Histopathology of terminal ileum and transverse colon biopsies with staining for ACER2 and the vascular endothelial marker ERG. Terminal ileum biopsies showed mucosae without distortion of villi- or crypt architecture. There was slight expansion of the inflammatory infiltrate, which consisted of plasma cells, lymphocytes, eosinophilic granulocytes, and a few neutrophils. In addition, there were few lymphoid aggregates and a lymphoid follicle. There were no granulomas or epithelial dysplasia. The additional ACE2 staining showed enhanced staining at the brush border and in the vascular endothelium (a, e). Transverse colon biopsies showed slight distortion of the villous architecture of the surface epithelium and slight edema with focal epithelial detachment. There was expansion of the inflammatory infiltrate, which consisted mainly of plasma cells, and neutrophilic-, and eosinophilic granulocytes. There were signs of cryptitis and crypt abscesses. Some crypts showed no architectural changes whereas others showed partial or total damage. Interestingly, the small capillaries showed endotheliitis resulting from extravasation of neutrophilic granulocytes. These activated prominent endothelial cells showed no fibrin deposition or damage. The additional ACE2 staining showed no enhanced staining at the brush border and the staining in the vascular endothelium was blurry (b, d, f). Endothelial cells are highlighted in the ERG staining (c).
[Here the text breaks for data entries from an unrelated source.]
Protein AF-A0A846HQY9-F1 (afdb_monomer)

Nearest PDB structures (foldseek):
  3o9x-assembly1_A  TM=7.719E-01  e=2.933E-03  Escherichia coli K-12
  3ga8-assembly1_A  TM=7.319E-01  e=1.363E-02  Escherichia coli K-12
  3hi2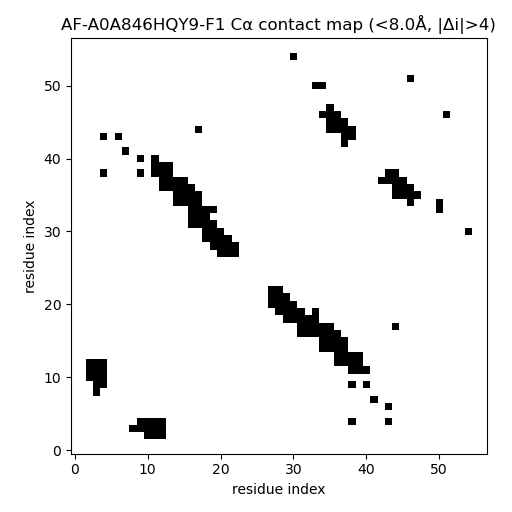-assembly2_C  TM=6.304E-01  e=1.407E-01  Escherichia coli K-12
  2kz8-assembly1_A  TM=5.75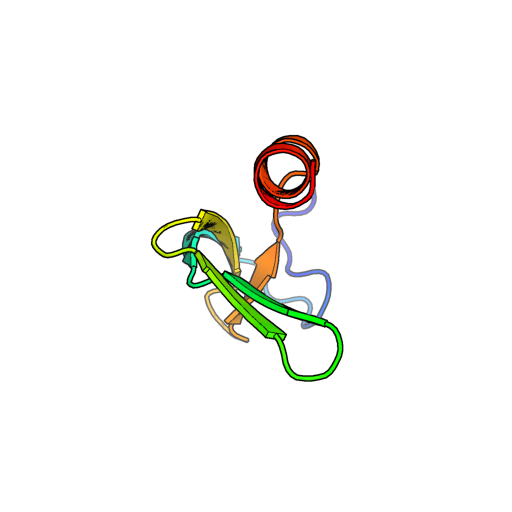9E-01  e=3.998E-01  Escherichia coli K-12
  5ue8-assembly2_B  TM=3.524E-01  e=5.612E+00  Rattus norvegicus

Foldseek 3Di:
DQCADPPPRHNHWAWFFDWDWDDDPPDIDTDGRQIWTAGPPPGDTGHDPVSVVVVVD

pLDDT: mean 93.28, std 8.74, range [50.25, 98.06]

Sequence (57 aa):
MSSNCQFCGHAHVTPTTARYIHQQGDELLIVEEVPCLRCDYCGEEYFDISTLKKIET

Solvent-accessible surface area (backbone atoms only — not comparable to full-atom values): 3604 Å² total; per-residue (Å²): 131,76,55,40,32,90,84,82,62,48,66,50,54,44,83,48,64,40,73,47,77,48,75,60,90,96,45,75,49,78,43,73,72,40,68,27,34,30,21,83,82,84,61,54,74,48,68,51,69,74,58,52,45,72,75,79,107

Structure (mmCIF, N/CA/C/O backbone):
data_AF-A0A846HQY9-F1
#
_entry.id   AF-A0A846HQY9-F1
#
loop_
_atom_site.group_PDB
_atom_site.id
_atom_site.type_symbol
_atom_site.label_atom_id
_atom_site.label_alt_id
_atom_site.label_comp_id
_atom_site.label_asym_id
_atom_site.label_entity_id
_atom_site.label_seq_id
_atom_site.pdbx_PDB_ins_code
_atom_site.Cartn_x
_atom_site.Cartn_y
_atom_site.Cartn_z
_atom_site.occupancy
_atom_site.B_iso_or_equiv
_atom_site.auth_seq_id
_atom_site.auth_comp_id
_atom_site.auth_asym_id
_atom_site.auth_atom_id
_atom_site.pdbx_PDB_model_num
ATOM 1 N N . MET A 1 1 ? 17.754 -4.362 -0.625 1.00 50.25 1 MET A N 1
ATOM 2 C CA . MET A 1 1 ? 16.339 -4.404 -1.038 1.00 50.25 1 MET A CA 1
ATOM 3 C C . MET A 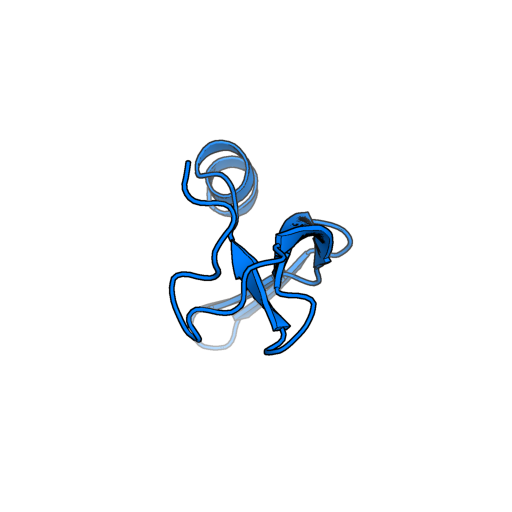1 1 ? 16.315 -4.981 -2.435 1.00 50.25 1 MET A C 1
ATOM 5 O O . MET A 1 1 ? 16.926 -4.384 -3.312 1.00 50.25 1 MET A O 1
ATOM 9 N N . SER A 1 2 ? 15.746 -6.171 -2.623 1.00 57.88 2 SER A N 1
ATOM 10 C CA . SER A 1 2 ? 15.550 -6.704 -3.973 1.00 57.88 2 SER A CA 1
ATOM 11 C C . SER A 1 2 ? 14.613 -5.763 -4.720 1.00 57.88 2 SER A C 1
ATOM 13 O O . SER A 1 2 ? 13.543 -5.449 -4.210 1.00 57.88 2 SER A O 1
ATOM 15 N N . SER A 1 3 ? 15.008 -5.322 -5.912 1.00 72.75 3 SER A N 1
ATOM 16 C CA . SER A 1 3 ? 14.148 -4.551 -6.822 1.00 72.75 3 SER A CA 1
ATOM 17 C C . SER A 1 3 ? 12.942 -5.364 -7.301 1.00 72.75 3 SER A C 1
ATOM 19 O O . SER A 1 3 ? 12.036 -4.833 -7.923 1.00 72.75 3 SER A O 1
ATOM 21 N N . ASN A 1 4 ? 12.927 -6.666 -7.021 1.00 91.50 4 ASN A N 1
ATOM 22 C CA . ASN A 1 4 ? 11.878 -7.567 -7.441 1.00 91.50 4 ASN A CA 1
ATOM 23 C C . ASN A 1 4 ? 10.667 -7.504 -6.510 1.00 91.50 4 ASN A C 1
ATOM 25 O O . ASN A 1 4 ? 10.790 -7.563 -5.283 1.00 91.50 4 ASN A O 1
ATOM 29 N N . CYS A 1 5 ? 9.490 -7.502 -7.123 1.00 95.06 5 CYS A N 1
ATOM 30 C CA . CYS A 1 5 ? 8.225 -7.750 -6.462 1.00 95.06 5 CYS A CA 1
ATOM 31 C C . CYS A 1 5 ? 8.278 -9.096 -5.727 1.00 95.06 5 CYS A C 1
ATOM 33 O O . CYS A 1 5 ? 8.541 -10.139 -6.324 1.00 95.06 5 CYS A O 1
ATOM 35 N N . GLN A 1 6 ? 8.005 -9.067 -4.425 1.00 93.69 6 GLN A N 1
ATOM 36 C CA . GLN A 1 6 ? 7.978 -10.253 -3.567 1.00 93.69 6 GLN A CA 1
ATOM 37 C C . GLN A 1 6 ? 6.755 -11.147 -3.825 1.00 93.69 6 GLN A C 1
ATOM 39 O O . GLN A 1 6 ? 6.743 -12.290 -3.382 1.00 93.69 6 GLN A O 1
ATOM 44 N N . PHE A 1 7 ? 5.746 -10.642 -4.545 1.00 95.38 7 PHE A N 1
ATOM 45 C CA . PHE A 1 7 ? 4.546 -11.395 -4.908 1.00 95.38 7 PHE A CA 1
ATOM 46 C C . PHE A 1 7 ? 4.711 -12.147 -6.238 1.00 95.38 7 PHE A C 1
ATOM 48 O O . PHE A 1 7 ? 4.562 -13.365 -6.280 1.00 95.38 7 PHE A O 1
ATOM 55 N N . CYS A 1 8 ? 5.059 -11.449 -7.328 1.00 95.81 8 CYS A N 1
ATOM 56 C CA . CYS A 1 8 ? 5.129 -12.045 -8.672 1.00 95.81 8 CYS A CA 1
ATOM 57 C C . CYS A 1 8 ? 6.553 -12.280 -9.209 1.00 95.81 8 CYS A C 1
ATOM 59 O O . CYS A 1 8 ? 6.718 -12.863 -10.278 1.00 95.81 8 CYS A O 1
ATOM 61 N N . GLY A 1 9 ? 7.591 -11.802 -8.515 1.00 94.19 9 GLY A N 1
ATOM 62 C CA . GLY A 1 9 ? 8.993 -11.946 -8.923 1.00 94.19 9 GLY A CA 1
ATOM 63 C C . GLY A 1 9 ? 9.475 -10.967 -10.004 1.00 94.19 9 GLY A C 1
ATOM 64 O O . GLY A 1 9 ? 10.676 -10.938 -10.289 1.00 94.19 9 GLY A O 1
ATOM 65 N N . HIS A 1 10 ? 8.591 -10.145 -10.587 1.00 93.50 10 HIS A N 1
ATOM 66 C CA . HIS A 1 10 ? 8.961 -9.153 -11.604 1.00 93.50 10 HIS A CA 1
ATOM 67 C C . HIS A 1 10 ? 9.927 -8.098 -11.046 1.00 93.50 10 HIS A C 1
ATOM 69 O O . HIS A 1 10 ? 9.820 -7.714 -9.887 1.00 93.50 10 HIS A O 1
ATOM 75 N N . ALA A 1 11 ? 10.868 -7.621 -11.863 1.00 90.94 11 ALA A N 1
ATOM 76 C CA . ALA A 1 11 ? 12.038 -6.867 -11.402 1.00 90.94 11 ALA A CA 1
ATOM 77 C C . ALA A 1 11 ? 11.792 -5.385 -11.078 1.00 90.94 11 ALA A C 1
ATOM 79 O O . ALA A 1 11 ? 12.706 -4.732 -10.580 1.00 90.94 11 ALA A O 1
ATOM 80 N N . HIS A 1 12 ? 10.615 -4.843 -11.399 1.00 92.38 12 HIS A N 1
ATOM 81 C CA . HIS A 1 12 ? 10.327 -3.418 -11.251 1.00 92.38 12 HIS A CA 1
ATOM 82 C C . HIS A 1 12 ? 9.205 -3.161 -10.240 1.00 92.38 12 HIS A C 1
ATOM 84 O O . HIS A 1 12 ? 8.061 -3.599 -10.410 1.00 92.38 12 HIS A O 1
ATOM 90 N N . VAL A 1 13 ? 9.574 -2.421 -9.194 1.00 94.69 13 VAL A N 1
ATOM 91 C CA . VAL A 1 13 ? 8.691 -1.749 -8.237 1.00 94.69 13 VAL A CA 1
ATOM 92 C C . VAL A 1 13 ? 9.067 -0.273 -8.253 1.00 94.69 13 VAL A C 1
ATOM 94 O O . VAL A 1 13 ? 10.246 0.056 -8.094 1.00 94.69 13 VAL A O 1
ATOM 97 N N . THR A 1 14 ? 8.091 0.607 -8.449 1.00 95.50 14 THR A N 1
ATOM 98 C CA . THR A 1 14 ? 8.323 2.046 -8.613 1.00 95.50 14 THR A CA 1
ATOM 99 C C . THR A 1 14 ? 7.593 2.859 -7.541 1.00 95.50 14 THR A C 1
ATOM 101 O O . THR A 1 14 ? 6.512 2.464 -7.099 1.00 95.50 14 THR A O 1
ATOM 104 N N . PRO A 1 15 ? 8.162 3.990 -7.079 1.00 96.75 15 PRO A N 1
ATOM 105 C CA . PRO A 1 15 ? 7.460 4.906 -6.186 1.00 96.75 15 PRO A CA 1
ATOM 106 C C . PRO A 1 15 ? 6.222 5.509 -6.850 1.00 96.75 15 PRO A C 1
ATOM 108 O O . PRO A 1 15 ? 6.289 6.015 -7.970 1.00 96.75 15 PRO A O 1
ATOM 111 N N . THR A 1 16 ? 5.100 5.492 -6.139 1.00 97.38 16 THR A N 1
ATOM 112 C CA . THR A 1 16 ? 3.823 6.050 -6.590 1.00 97.38 16 THR A CA 1
ATOM 113 C C . THR A 1 16 ? 2.930 6.373 -5.388 1.00 97.38 16 THR A C 1
ATOM 115 O O . THR A 1 16 ? 3.375 6.338 -4.237 1.00 97.38 16 THR A O 1
ATOM 118 N N . THR A 1 17 ? 1.666 6.700 -5.643 1.00 98.00 17 THR A N 1
ATOM 119 C CA . THR A 1 17 ? 0.635 6.833 -4.616 1.00 98.00 17 THR A CA 1
ATOM 120 C C . THR A 1 17 ? -0.518 5.857 -4.846 1.00 98.00 17 THR A C 1
ATOM 122 O O . THR A 1 17 ? -0.785 5.414 -5.971 1.00 98.00 17 THR A O 1
ATOM 125 N N . ALA A 1 18 ? -1.195 5.492 -3.760 1.00 97.25 18 ALA A N 1
ATOM 126 C CA . ALA A 1 18 ? -2.331 4.580 -3.747 1.00 97.25 18 ALA A CA 1
ATOM 127 C C . ALA A 1 18 ? -3.492 5.146 -2.926 1.00 97.25 18 ALA A C 1
ATOM 129 O O . ALA A 1 18 ? -3.302 5.984 -2.043 1.00 97.25 18 ALA A O 1
ATOM 130 N N . ARG A 1 19 ? -4.696 4.644 -3.203 1.00 97.50 19 ARG A N 1
ATOM 131 C CA . ARG A 1 19 ? -5.837 4.794 -2.305 1.00 97.50 19 ARG A CA 1
ATOM 132 C C . ARG A 1 19 ? -5.763 3.686 -1.262 1.00 97.50 19 ARG A C 1
ATOM 134 O O . ARG A 1 19 ? -5.967 2.523 -1.599 1.00 97.50 19 ARG A O 1
ATOM 141 N N . TYR A 1 20 ? -5.524 4.046 -0.009 1.00 96.50 20 TYR A N 1
ATOM 142 C CA . TYR A 1 20 ? -5.610 3.106 1.102 1.00 96.50 20 TYR A CA 1
ATOM 143 C C . TYR A 1 20 ? -7.056 3.014 1.581 1.00 96.50 20 TYR A C 1
ATOM 145 O O . TYR A 1 20 ? -7.669 4.026 1.926 1.00 96.50 20 TYR A O 1
ATOM 153 N N . ILE A 1 21 ? -7.604 1.801 1.582 1.00 95.12 21 ILE A N 1
ATOM 154 C CA . ILE A 1 21 ? -8.960 1.523 2.049 1.00 95.12 21 ILE A CA 1
ATOM 155 C C . ILE A 1 21 ? -8.851 0.585 3.242 1.00 95.12 21 ILE A C 1
ATOM 157 O O . ILE A 1 21 ? -8.344 -0.528 3.115 1.00 95.12 21 ILE A O 1
ATOM 161 N N . HIS A 1 22 ? -9.358 1.028 4.386 1.00 93.75 22 HIS A N 1
ATOM 162 C CA . HIS A 1 22 ? -9.449 0.220 5.591 1.00 93.75 22 HIS A CA 1
ATOM 163 C C . HIS A 1 22 ? -10.903 0.161 6.048 1.00 93.75 22 HIS A C 1
ATOM 165 O O . HIS A 1 22 ? -11.564 1.192 6.149 1.00 93.75 22 HIS A O 1
ATOM 171 N N . GLN A 1 23 ? -11.406 -1.042 6.312 1.00 94.06 23 GLN A N 1
ATOM 172 C CA . GLN A 1 23 ? -12.765 -1.252 6.799 1.00 94.06 23 GLN A CA 1
ATOM 173 C C . GLN A 1 23 ? -12.725 -1.909 8.176 1.00 94.06 23 GLN A C 1
ATOM 175 O O . GLN A 1 23 ? -12.088 -2.949 8.352 1.00 94.06 23 GLN A O 1
ATOM 180 N N . GLN A 1 24 ? -13.463 -1.334 9.123 1.00 93.06 24 GLN A N 1
ATOM 181 C CA . GLN A 1 24 ? -13.645 -1.878 10.461 1.00 93.06 24 GLN A CA 1
ATOM 182 C C . GLN A 1 24 ? -15.144 -1.959 10.768 1.00 93.06 24 GLN A C 1
ATOM 184 O O . GLN A 1 24 ? -15.801 -0.959 11.036 1.00 93.06 24 GLN A O 1
ATOM 189 N N . GLY A 1 25 ? -15.704 -3.170 10.703 1.00 94.25 25 GLY A N 1
ATOM 190 C CA . GLY A 1 25 ? -17.151 -3.368 10.819 1.00 94.25 25 GLY A CA 1
ATOM 191 C C . GLY A 1 25 ? -17.907 -2.651 9.696 1.00 94.25 25 GLY A C 1
ATOM 192 O O . GLY A 1 25 ? -17.634 -2.887 8.517 1.00 94.25 25 GLY A O 1
ATOM 193 N N . ASP A 1 26 ? -18.829 -1.770 10.078 1.00 96.62 26 ASP A N 1
ATOM 194 C CA . ASP A 1 26 ? -19.619 -0.948 9.151 1.00 96.62 26 ASP A CA 1
ATOM 195 C C . ASP A 1 26 ? -18.939 0.395 8.809 1.00 96.62 26 ASP A C 1
ATOM 197 O O . ASP A 1 26 ? -19.478 1.186 8.035 1.00 96.62 26 ASP A O 1
ATOM 201 N N . GLU A 1 27 ? -17.757 0.667 9.372 1.00 95.81 27 GLU A N 1
ATOM 202 C CA . GLU A 1 27 ? -17.001 1.899 9.144 1.00 95.81 27 GLU A CA 1
ATOM 203 C C . GLU A 1 27 ? -15.946 1.710 8.048 1.00 95.81 27 GLU A C 1
ATOM 205 O O . GLU A 1 27 ? -15.252 0.691 7.992 1.00 95.81 27 GLU A O 1
ATOM 210 N N . LEU A 1 28 ? -15.805 2.720 7.184 1.00 95.75 28 LEU A N 1
ATOM 211 C CA . LEU A 1 28 ? -14.853 2.737 6.075 1.00 95.75 28 LEU A CA 1
ATOM 212 C C . LEU A 1 28 ? -13.965 3.983 6.155 1.00 95.75 28 LEU A C 1
ATOM 214 O O . LEU A 1 28 ? -14.457 5.110 6.101 1.00 95.75 28 LEU A O 1
ATOM 218 N N . LEU A 1 29 ? -12.654 3.769 6.216 1.00 94.81 29 LEU A N 1
ATOM 219 C CA . LEU A 1 29 ? -11.631 4.795 6.070 1.00 94.81 29 LEU A CA 1
ATOM 220 C C . LEU A 1 29 ? -11.054 4.726 4.655 1.00 94.81 29 LEU A C 1
ATOM 222 O O . LEU A 1 29 ? -10.566 3.683 4.218 1.00 94.81 29 LEU A O 1
ATOM 226 N N . ILE A 1 30 ? -11.084 5.857 3.954 1.00 97.06 30 ILE A N 1
ATOM 227 C CA . ILE A 1 30 ? -10.443 6.027 2.651 1.00 97.06 30 ILE A CA 1
ATOM 228 C C . ILE A 1 30 ? -9.411 7.140 2.788 1.00 97.0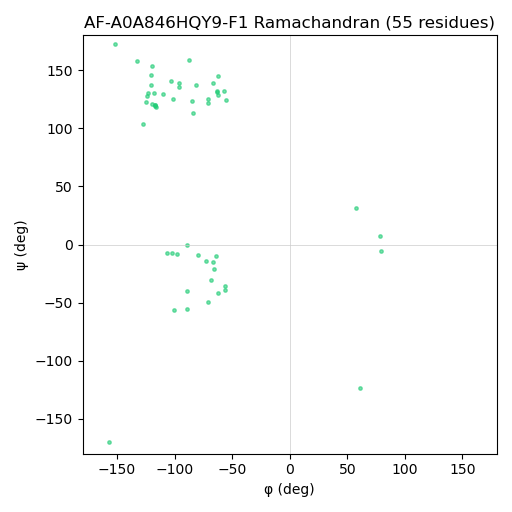6 30 ILE A C 1
ATOM 230 O O . ILE A 1 30 ? -9.761 8.271 3.127 1.00 97.06 30 ILE A O 1
ATOM 234 N N . VAL A 1 31 ? -8.151 6.821 2.506 1.00 97.50 31 VAL A N 1
ATOM 235 C CA . VAL A 1 31 ? -7.057 7.793 2.442 1.00 97.50 31 VAL A CA 1
ATOM 236 C C . VAL A 1 31 ? -6.517 7.806 1.021 1.00 97.50 31 VAL A C 1
ATOM 238 O O . VAL A 1 31 ? -6.084 6.781 0.498 1.00 97.50 31 VAL A O 1
ATOM 241 N N . GLU A 1 32 ? -6.578 8.967 0.383 1.00 97.81 32 GLU A N 1
ATOM 242 C CA . GLU A 1 32 ? -6.072 9.161 -0.973 1.00 97.81 32 GLU A CA 1
ATOM 243 C C . GLU A 1 32 ? -4.586 9.538 -0.955 1.00 97.81 32 GLU A C 1
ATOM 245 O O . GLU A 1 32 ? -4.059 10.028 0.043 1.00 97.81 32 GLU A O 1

The patient was treated with prednisolone 40 mg intravenously daily, a considerable lower dosage than usual, as there was still uncertainty surrounding high-dose corticosteroid treatment. Additionally he was treated with mesalamine 4.8 g daily with the intention of quickly enabling tapering of corticosteroid treatment. Hydroxychloroquine was also administered according to the protocol at that time, when it was considered potentially effective in COVID-19, with a 600 mg loading dose, 300 mg after 12 h, and 300 mg twice daily for the next 5 days, after which all of his clinical symptoms eventually resolved. However, 23 days after the start of mesalamine treatment, he was readmitted because of chest pain. Throat swabs were still positive for SARS-CoV-2, while a diagnosis of perimyocarditis was established, most likely mesalamine-induced, as it recovered rapidly after discontinuation of mesalamine. A few days later, when the patient was already discharged from the hospital because of his rapid recovery, the patient contacted his treating physician with symptoms of recurrent bloody diarrhea and abdominal discomfort. These symptoms were compatible with a flare of colitis at a time the patient tapered the corticosteroids to just prednisolone 25 mg daily according to the prescribed steroid regimen. Eventually, throat swab and intestinal biopsies were negative for SARS-CoV-2. Subsequently, vedolizumab 300 mg following a standard induction therapy regimen (0–2–6–14 weeks) was initiated and the patient achieved both clinical and endoscopic remission upon this treatment, and steroids could be tapered successfully and eventually stopped.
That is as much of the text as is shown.